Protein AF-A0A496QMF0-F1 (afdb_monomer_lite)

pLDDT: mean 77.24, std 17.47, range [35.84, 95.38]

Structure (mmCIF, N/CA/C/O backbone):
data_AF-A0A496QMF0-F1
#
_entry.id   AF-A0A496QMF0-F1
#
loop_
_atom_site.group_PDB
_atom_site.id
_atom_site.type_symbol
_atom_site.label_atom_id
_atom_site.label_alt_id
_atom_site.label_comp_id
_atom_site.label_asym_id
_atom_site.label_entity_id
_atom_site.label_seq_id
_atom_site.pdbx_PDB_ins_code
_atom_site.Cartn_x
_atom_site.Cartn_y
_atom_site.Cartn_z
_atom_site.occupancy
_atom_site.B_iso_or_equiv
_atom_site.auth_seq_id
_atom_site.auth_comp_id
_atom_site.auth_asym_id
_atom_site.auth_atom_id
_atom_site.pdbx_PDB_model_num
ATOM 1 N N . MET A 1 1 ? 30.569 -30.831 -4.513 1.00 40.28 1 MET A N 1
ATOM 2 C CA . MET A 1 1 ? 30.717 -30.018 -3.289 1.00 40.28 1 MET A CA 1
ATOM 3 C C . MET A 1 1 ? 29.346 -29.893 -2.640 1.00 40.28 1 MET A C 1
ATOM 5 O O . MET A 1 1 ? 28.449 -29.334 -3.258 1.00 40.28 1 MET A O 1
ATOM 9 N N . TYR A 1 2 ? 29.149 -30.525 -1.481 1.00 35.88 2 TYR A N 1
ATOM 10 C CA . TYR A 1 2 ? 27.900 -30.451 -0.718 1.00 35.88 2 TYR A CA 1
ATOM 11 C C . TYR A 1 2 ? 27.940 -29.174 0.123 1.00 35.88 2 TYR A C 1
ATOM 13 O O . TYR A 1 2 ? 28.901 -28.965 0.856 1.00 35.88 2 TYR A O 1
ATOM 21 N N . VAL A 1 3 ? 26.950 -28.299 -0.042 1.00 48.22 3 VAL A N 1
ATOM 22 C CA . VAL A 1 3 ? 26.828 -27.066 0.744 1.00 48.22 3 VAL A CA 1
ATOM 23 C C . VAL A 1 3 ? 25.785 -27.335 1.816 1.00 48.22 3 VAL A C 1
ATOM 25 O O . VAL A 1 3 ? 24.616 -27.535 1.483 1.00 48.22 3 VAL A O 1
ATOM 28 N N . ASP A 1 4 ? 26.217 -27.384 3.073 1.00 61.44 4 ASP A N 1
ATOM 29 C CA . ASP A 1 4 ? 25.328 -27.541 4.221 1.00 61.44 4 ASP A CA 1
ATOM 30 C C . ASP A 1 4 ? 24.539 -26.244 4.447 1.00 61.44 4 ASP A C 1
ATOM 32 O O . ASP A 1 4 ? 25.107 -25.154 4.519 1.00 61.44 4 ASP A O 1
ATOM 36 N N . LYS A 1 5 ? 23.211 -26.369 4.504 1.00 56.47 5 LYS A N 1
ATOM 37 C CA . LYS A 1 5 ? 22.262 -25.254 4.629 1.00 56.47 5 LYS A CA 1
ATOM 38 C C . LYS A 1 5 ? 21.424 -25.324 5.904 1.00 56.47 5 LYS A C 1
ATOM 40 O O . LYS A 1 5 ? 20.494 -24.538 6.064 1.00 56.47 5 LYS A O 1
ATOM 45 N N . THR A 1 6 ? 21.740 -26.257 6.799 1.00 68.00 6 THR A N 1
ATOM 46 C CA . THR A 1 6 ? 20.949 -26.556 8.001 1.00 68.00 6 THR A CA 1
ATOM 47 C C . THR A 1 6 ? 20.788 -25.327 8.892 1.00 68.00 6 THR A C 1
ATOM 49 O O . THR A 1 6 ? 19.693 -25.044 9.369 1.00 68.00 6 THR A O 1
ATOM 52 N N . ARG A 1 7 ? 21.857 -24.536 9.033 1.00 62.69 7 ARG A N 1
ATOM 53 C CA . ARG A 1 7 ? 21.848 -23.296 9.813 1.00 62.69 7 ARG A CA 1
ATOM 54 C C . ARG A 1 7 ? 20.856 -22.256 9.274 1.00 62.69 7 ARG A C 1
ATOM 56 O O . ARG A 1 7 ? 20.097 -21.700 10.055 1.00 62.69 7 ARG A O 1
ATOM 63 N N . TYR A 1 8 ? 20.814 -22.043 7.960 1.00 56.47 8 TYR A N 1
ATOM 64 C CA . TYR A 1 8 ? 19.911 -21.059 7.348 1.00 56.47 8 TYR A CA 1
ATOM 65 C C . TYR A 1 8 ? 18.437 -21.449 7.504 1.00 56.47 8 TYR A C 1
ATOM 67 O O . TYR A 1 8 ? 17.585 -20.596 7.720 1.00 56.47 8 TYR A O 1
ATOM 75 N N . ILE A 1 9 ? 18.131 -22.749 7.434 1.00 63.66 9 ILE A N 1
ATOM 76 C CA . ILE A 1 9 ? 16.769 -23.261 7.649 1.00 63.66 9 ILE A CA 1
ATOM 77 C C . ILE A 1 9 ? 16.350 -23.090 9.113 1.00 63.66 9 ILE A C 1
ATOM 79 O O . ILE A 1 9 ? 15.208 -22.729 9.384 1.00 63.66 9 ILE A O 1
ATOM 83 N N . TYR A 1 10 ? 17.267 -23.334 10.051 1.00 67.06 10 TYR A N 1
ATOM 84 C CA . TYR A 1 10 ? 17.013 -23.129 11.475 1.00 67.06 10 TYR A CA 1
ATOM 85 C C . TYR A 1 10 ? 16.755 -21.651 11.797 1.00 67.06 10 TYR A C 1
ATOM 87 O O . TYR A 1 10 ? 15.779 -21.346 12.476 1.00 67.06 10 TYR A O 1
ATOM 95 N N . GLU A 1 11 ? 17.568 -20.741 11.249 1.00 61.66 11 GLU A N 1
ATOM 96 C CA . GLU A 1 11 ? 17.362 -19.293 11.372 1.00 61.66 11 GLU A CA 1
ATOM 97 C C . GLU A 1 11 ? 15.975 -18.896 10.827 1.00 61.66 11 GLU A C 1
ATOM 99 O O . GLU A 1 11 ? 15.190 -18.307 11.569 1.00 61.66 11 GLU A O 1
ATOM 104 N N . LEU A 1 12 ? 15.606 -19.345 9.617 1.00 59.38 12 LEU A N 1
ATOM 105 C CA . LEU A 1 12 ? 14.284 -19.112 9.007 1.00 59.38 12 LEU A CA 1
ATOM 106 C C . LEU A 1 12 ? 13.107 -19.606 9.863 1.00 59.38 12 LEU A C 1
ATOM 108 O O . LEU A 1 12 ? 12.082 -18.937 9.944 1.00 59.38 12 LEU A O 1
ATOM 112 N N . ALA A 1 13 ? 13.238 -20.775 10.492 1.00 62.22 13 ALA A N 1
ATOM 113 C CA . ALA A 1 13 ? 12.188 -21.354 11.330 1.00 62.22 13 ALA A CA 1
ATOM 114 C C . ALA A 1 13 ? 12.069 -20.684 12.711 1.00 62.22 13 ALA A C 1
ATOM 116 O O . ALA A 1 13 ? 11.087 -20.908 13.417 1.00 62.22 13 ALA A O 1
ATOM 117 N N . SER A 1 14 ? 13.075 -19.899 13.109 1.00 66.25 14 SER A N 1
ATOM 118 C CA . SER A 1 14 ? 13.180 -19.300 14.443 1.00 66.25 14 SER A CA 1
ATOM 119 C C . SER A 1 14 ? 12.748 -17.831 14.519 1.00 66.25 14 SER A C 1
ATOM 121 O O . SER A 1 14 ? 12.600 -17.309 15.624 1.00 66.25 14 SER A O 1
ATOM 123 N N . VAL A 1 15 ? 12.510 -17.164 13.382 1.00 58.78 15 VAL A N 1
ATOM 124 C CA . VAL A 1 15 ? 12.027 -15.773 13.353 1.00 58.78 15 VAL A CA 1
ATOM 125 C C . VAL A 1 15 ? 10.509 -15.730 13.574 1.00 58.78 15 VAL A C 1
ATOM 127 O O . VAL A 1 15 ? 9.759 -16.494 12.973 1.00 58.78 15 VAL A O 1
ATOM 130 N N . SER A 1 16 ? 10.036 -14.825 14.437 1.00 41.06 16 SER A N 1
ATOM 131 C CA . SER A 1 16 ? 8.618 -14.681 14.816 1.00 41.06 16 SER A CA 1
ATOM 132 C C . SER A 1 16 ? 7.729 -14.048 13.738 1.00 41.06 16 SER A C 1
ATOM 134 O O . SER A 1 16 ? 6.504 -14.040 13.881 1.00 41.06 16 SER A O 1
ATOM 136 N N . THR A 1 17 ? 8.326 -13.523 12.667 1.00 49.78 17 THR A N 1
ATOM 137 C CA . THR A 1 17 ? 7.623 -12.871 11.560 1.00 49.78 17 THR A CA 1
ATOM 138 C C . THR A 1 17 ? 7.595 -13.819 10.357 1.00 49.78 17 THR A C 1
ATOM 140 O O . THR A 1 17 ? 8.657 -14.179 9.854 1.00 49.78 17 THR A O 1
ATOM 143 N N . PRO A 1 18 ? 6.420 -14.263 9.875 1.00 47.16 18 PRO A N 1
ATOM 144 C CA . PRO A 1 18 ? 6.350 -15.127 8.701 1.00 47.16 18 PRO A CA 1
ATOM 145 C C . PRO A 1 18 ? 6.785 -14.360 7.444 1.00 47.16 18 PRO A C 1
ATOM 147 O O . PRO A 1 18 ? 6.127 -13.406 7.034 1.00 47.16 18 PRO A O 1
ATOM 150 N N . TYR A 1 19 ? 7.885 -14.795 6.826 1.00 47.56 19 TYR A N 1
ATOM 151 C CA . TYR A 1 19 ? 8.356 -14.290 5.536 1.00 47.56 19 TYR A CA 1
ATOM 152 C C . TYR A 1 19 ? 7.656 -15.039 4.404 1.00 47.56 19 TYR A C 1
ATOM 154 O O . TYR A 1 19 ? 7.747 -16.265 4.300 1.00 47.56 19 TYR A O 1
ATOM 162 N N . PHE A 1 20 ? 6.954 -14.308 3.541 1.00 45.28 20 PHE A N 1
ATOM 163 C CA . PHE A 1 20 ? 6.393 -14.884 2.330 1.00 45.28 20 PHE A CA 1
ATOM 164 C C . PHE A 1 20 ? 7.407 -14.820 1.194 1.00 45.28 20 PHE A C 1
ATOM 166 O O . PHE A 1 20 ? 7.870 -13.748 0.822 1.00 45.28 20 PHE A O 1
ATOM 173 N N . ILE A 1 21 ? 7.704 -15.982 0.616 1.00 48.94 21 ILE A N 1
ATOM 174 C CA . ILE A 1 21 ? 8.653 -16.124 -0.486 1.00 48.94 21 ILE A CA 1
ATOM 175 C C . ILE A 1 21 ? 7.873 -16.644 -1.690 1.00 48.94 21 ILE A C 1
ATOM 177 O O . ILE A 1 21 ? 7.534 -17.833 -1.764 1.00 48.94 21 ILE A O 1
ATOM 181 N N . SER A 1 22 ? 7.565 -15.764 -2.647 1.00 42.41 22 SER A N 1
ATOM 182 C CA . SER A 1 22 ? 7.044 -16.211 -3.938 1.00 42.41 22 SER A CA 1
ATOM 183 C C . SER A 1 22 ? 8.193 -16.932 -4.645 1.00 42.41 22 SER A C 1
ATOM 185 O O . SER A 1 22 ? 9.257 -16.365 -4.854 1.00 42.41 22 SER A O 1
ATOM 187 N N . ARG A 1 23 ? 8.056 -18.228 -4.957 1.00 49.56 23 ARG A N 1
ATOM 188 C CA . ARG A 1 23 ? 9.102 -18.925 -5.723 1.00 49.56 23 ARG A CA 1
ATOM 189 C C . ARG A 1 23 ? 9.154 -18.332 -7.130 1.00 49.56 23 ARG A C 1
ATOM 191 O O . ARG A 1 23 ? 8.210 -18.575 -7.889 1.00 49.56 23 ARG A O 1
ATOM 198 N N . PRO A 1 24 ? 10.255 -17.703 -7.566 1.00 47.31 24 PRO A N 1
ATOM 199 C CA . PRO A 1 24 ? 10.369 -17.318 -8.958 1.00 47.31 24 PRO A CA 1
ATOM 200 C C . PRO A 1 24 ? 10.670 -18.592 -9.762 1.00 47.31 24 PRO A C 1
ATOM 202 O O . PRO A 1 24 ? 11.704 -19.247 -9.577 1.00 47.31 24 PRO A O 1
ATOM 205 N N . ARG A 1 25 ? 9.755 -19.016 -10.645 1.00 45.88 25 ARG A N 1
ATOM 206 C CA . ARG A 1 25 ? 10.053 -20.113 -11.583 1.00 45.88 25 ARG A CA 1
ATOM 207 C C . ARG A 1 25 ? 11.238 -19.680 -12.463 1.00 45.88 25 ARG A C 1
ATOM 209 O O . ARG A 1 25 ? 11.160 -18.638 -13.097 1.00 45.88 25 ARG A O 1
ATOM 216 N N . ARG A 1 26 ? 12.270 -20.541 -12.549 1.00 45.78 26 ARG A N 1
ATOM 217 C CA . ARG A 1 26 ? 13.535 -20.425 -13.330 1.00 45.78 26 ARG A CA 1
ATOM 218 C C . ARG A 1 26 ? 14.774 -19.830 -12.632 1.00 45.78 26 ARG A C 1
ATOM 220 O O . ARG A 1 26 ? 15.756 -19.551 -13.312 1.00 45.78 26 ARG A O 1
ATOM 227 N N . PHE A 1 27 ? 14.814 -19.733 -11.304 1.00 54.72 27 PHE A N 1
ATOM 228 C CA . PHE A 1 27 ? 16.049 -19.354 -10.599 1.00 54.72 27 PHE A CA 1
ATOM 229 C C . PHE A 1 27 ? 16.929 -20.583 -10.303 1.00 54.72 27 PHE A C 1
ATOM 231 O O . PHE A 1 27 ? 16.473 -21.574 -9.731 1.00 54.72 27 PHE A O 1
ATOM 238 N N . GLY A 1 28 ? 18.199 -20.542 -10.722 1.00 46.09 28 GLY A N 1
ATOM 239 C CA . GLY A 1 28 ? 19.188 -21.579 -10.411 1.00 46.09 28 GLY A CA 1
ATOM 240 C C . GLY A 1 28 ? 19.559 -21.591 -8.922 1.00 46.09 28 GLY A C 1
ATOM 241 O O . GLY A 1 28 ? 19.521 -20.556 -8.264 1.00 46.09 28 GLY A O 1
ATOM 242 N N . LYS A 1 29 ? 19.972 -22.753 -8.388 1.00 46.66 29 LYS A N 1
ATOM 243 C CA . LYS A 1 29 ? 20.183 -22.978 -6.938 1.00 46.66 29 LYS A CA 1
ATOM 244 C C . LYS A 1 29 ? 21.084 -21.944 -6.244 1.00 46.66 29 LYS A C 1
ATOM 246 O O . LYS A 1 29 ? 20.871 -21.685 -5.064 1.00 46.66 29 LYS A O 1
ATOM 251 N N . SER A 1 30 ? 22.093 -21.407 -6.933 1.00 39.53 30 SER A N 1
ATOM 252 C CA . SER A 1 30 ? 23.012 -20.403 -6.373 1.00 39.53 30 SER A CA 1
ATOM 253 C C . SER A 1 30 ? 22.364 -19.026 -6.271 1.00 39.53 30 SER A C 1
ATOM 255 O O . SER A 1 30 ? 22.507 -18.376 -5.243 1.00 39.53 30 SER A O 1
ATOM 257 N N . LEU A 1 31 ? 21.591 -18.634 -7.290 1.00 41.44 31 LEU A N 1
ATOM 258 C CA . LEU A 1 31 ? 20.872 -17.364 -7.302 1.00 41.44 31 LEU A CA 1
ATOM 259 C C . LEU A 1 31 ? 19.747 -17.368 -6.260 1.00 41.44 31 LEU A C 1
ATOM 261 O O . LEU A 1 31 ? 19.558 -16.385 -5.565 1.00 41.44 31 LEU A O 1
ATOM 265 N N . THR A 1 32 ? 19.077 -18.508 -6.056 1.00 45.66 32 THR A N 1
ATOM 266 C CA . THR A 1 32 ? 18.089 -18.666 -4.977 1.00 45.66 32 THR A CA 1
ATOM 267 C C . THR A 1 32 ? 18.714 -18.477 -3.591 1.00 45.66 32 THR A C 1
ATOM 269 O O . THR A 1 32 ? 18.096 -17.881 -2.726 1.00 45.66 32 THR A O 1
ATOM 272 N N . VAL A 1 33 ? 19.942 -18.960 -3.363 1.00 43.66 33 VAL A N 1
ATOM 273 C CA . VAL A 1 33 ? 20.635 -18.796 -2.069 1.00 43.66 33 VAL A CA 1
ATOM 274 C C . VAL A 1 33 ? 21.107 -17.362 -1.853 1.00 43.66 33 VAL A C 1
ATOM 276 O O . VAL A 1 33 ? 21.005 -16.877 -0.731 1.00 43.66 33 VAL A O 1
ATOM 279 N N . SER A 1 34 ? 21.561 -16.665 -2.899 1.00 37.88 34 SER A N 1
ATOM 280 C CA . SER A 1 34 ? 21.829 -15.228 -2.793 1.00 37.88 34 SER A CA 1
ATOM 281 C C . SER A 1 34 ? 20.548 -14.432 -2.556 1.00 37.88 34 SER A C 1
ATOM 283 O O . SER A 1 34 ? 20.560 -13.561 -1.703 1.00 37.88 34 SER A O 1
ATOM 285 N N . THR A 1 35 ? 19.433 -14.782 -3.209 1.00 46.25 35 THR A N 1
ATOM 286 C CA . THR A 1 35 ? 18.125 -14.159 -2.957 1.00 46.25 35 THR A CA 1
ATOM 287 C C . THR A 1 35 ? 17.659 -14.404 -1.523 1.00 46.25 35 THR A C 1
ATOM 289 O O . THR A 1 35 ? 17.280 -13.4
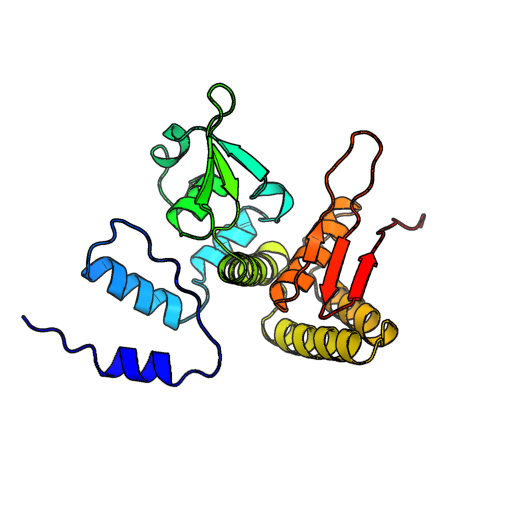47 -0.868 1.00 46.25 35 THR A O 1
ATOM 292 N N . PHE A 1 36 ? 17.806 -15.621 -0.982 1.00 51.78 36 PHE A N 1
ATOM 293 C CA . PHE A 1 36 ? 17.538 -15.891 0.436 1.00 51.78 36 PHE A CA 1
ATOM 294 C C . PHE A 1 36 ? 18.427 -15.049 1.362 1.00 51.78 36 PHE A C 1
ATOM 296 O O . PHE A 1 36 ? 17.943 -14.517 2.349 1.00 51.78 36 PHE A O 1
ATOM 303 N N . TYR A 1 37 ? 19.721 -14.906 1.057 1.00 41.91 37 TYR A N 1
ATOM 304 C CA . TYR A 1 37 ? 20.628 -14.077 1.858 1.00 41.91 37 TYR A CA 1
ATOM 305 C C . TYR A 1 37 ? 20.250 -12.588 1.816 1.00 41.91 37 TYR A C 1
ATOM 307 O O . TYR A 1 37 ? 20.404 -11.905 2.825 1.00 41.91 37 TYR A O 1
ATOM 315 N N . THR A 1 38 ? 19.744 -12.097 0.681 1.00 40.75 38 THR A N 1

EXERCISE: Output the lines above exactly, but only those between the line holding "ATOM 114 C C" and the line holding "ATOM 166 O O", inclusive.

YOUR SOLUTION:
ATOM 114 C C . ALA A 1 13 ? 12.069 -20.684 12.711 1.00 62.22 13 ALA A C 1
ATOM 116 O O . ALA A 1 13 ? 11.087 -20.908 13.417 1.00 62.22 13 ALA A O 1
ATOM 117 N N . SER A 1 14 ? 13.075 -19.899 13.109 1.00 66.25 14 SER A N 1
ATOM 118 C CA . SER A 1 14 ? 13.180 -19.300 14.443 1.00 66.25 14 SER A CA 1
ATOM 119 C C . SER A 1 14 ? 12.748 -17.831 14.519 1.00 66.25 14 SER A C 1
ATOM 121 O O . SER A 1 14 ? 12.600 -17.309 15.624 1.00 66.25 14 SER A O 1
ATOM 123 N N . VAL A 1 15 ? 12.510 -17.164 13.382 1.00 58.78 15 VAL A N 1
ATOM 124 C CA . VAL A 1 15 ? 12.027 -15.773 13.353 1.00 58.78 15 VAL A CA 1
ATOM 125 C C . VAL A 1 15 ? 10.509 -15.730 13.574 1.00 58.78 15 VAL A C 1
ATOM 127 O O . VAL A 1 15 ? 9.759 -16.494 12.973 1.00 58.78 15 VAL A O 1
ATOM 130 N N . SER A 1 16 ? 10.036 -14.825 14.437 1.00 41.06 16 SER A N 1
ATOM 131 C CA . SER A 1 16 ? 8.618 -14.681 14.816 1.00 41.06 16 SER A CA 1
ATOM 132 C C . SER A 1 16 ? 7.729 -14.048 13.738 1.00 41.06 16 SER A C 1
ATOM 134 O O . SER A 1 16 ? 6.504 -14.040 13.881 1.00 41.06 16 SER A O 1
ATOM 136 N N . THR A 1 17 ? 8.326 -13.523 12.667 1.00 49.78 17 THR A N 1
ATOM 137 C CA . THR A 1 17 ? 7.623 -12.871 11.560 1.00 49.78 17 THR A CA 1
ATOM 138 C C . THR A 1 17 ? 7.595 -13.819 10.357 1.00 49.78 17 THR A C 1
ATOM 140 O O . THR A 1 17 ? 8.657 -14.179 9.854 1.00 49.78 17 THR A O 1
ATOM 143 N N . PRO A 1 18 ? 6.420 -14.263 9.875 1.00 47.16 18 PRO A N 1
ATOM 144 C CA . PRO A 1 18 ? 6.350 -15.127 8.701 1.00 47.16 18 PRO A CA 1
ATOM 145 C C . PRO A 1 18 ? 6.785 -14.360 7.444 1.00 47.16 18 PRO A C 1
ATOM 147 O O . PRO A 1 18 ? 6.127 -13.406 7.034 1.00 47.16 18 PRO A O 1
ATOM 150 N N . TYR A 1 19 ? 7.885 -14.795 6.826 1.00 47.56 19 TYR A N 1
ATOM 151 C CA . TYR A 1 19 ? 8.356 -14.290 5.536 1.00 47.56 19 TYR A CA 1
ATOM 152 C C . TYR A 1 19 ? 7.656 -15.039 4.404 1.00 47.56 19 TYR A C 1
ATOM 154 O O . TYR A 1 19 ? 7.747 -16.265 4.300 1.00 47.56 19 TYR A O 1
ATOM 162 N N . PHE A 1 20 ? 6.954 -14.308 3.541 1.00 45.28 20 PHE A N 1
ATOM 163 C CA . PHE A 1 20 ? 6.393 -14.884 2.330 1.00 45.28 20 PHE A CA 1
ATOM 164 C C . PHE A 1 20 ? 7.407 -14.820 1.194 1.00 45.28 20 PHE A C 1
ATOM 166 O O . PHE A 1 20 ? 7.870 -13.748 0.822 1.00 45.28 20 PHE A O 1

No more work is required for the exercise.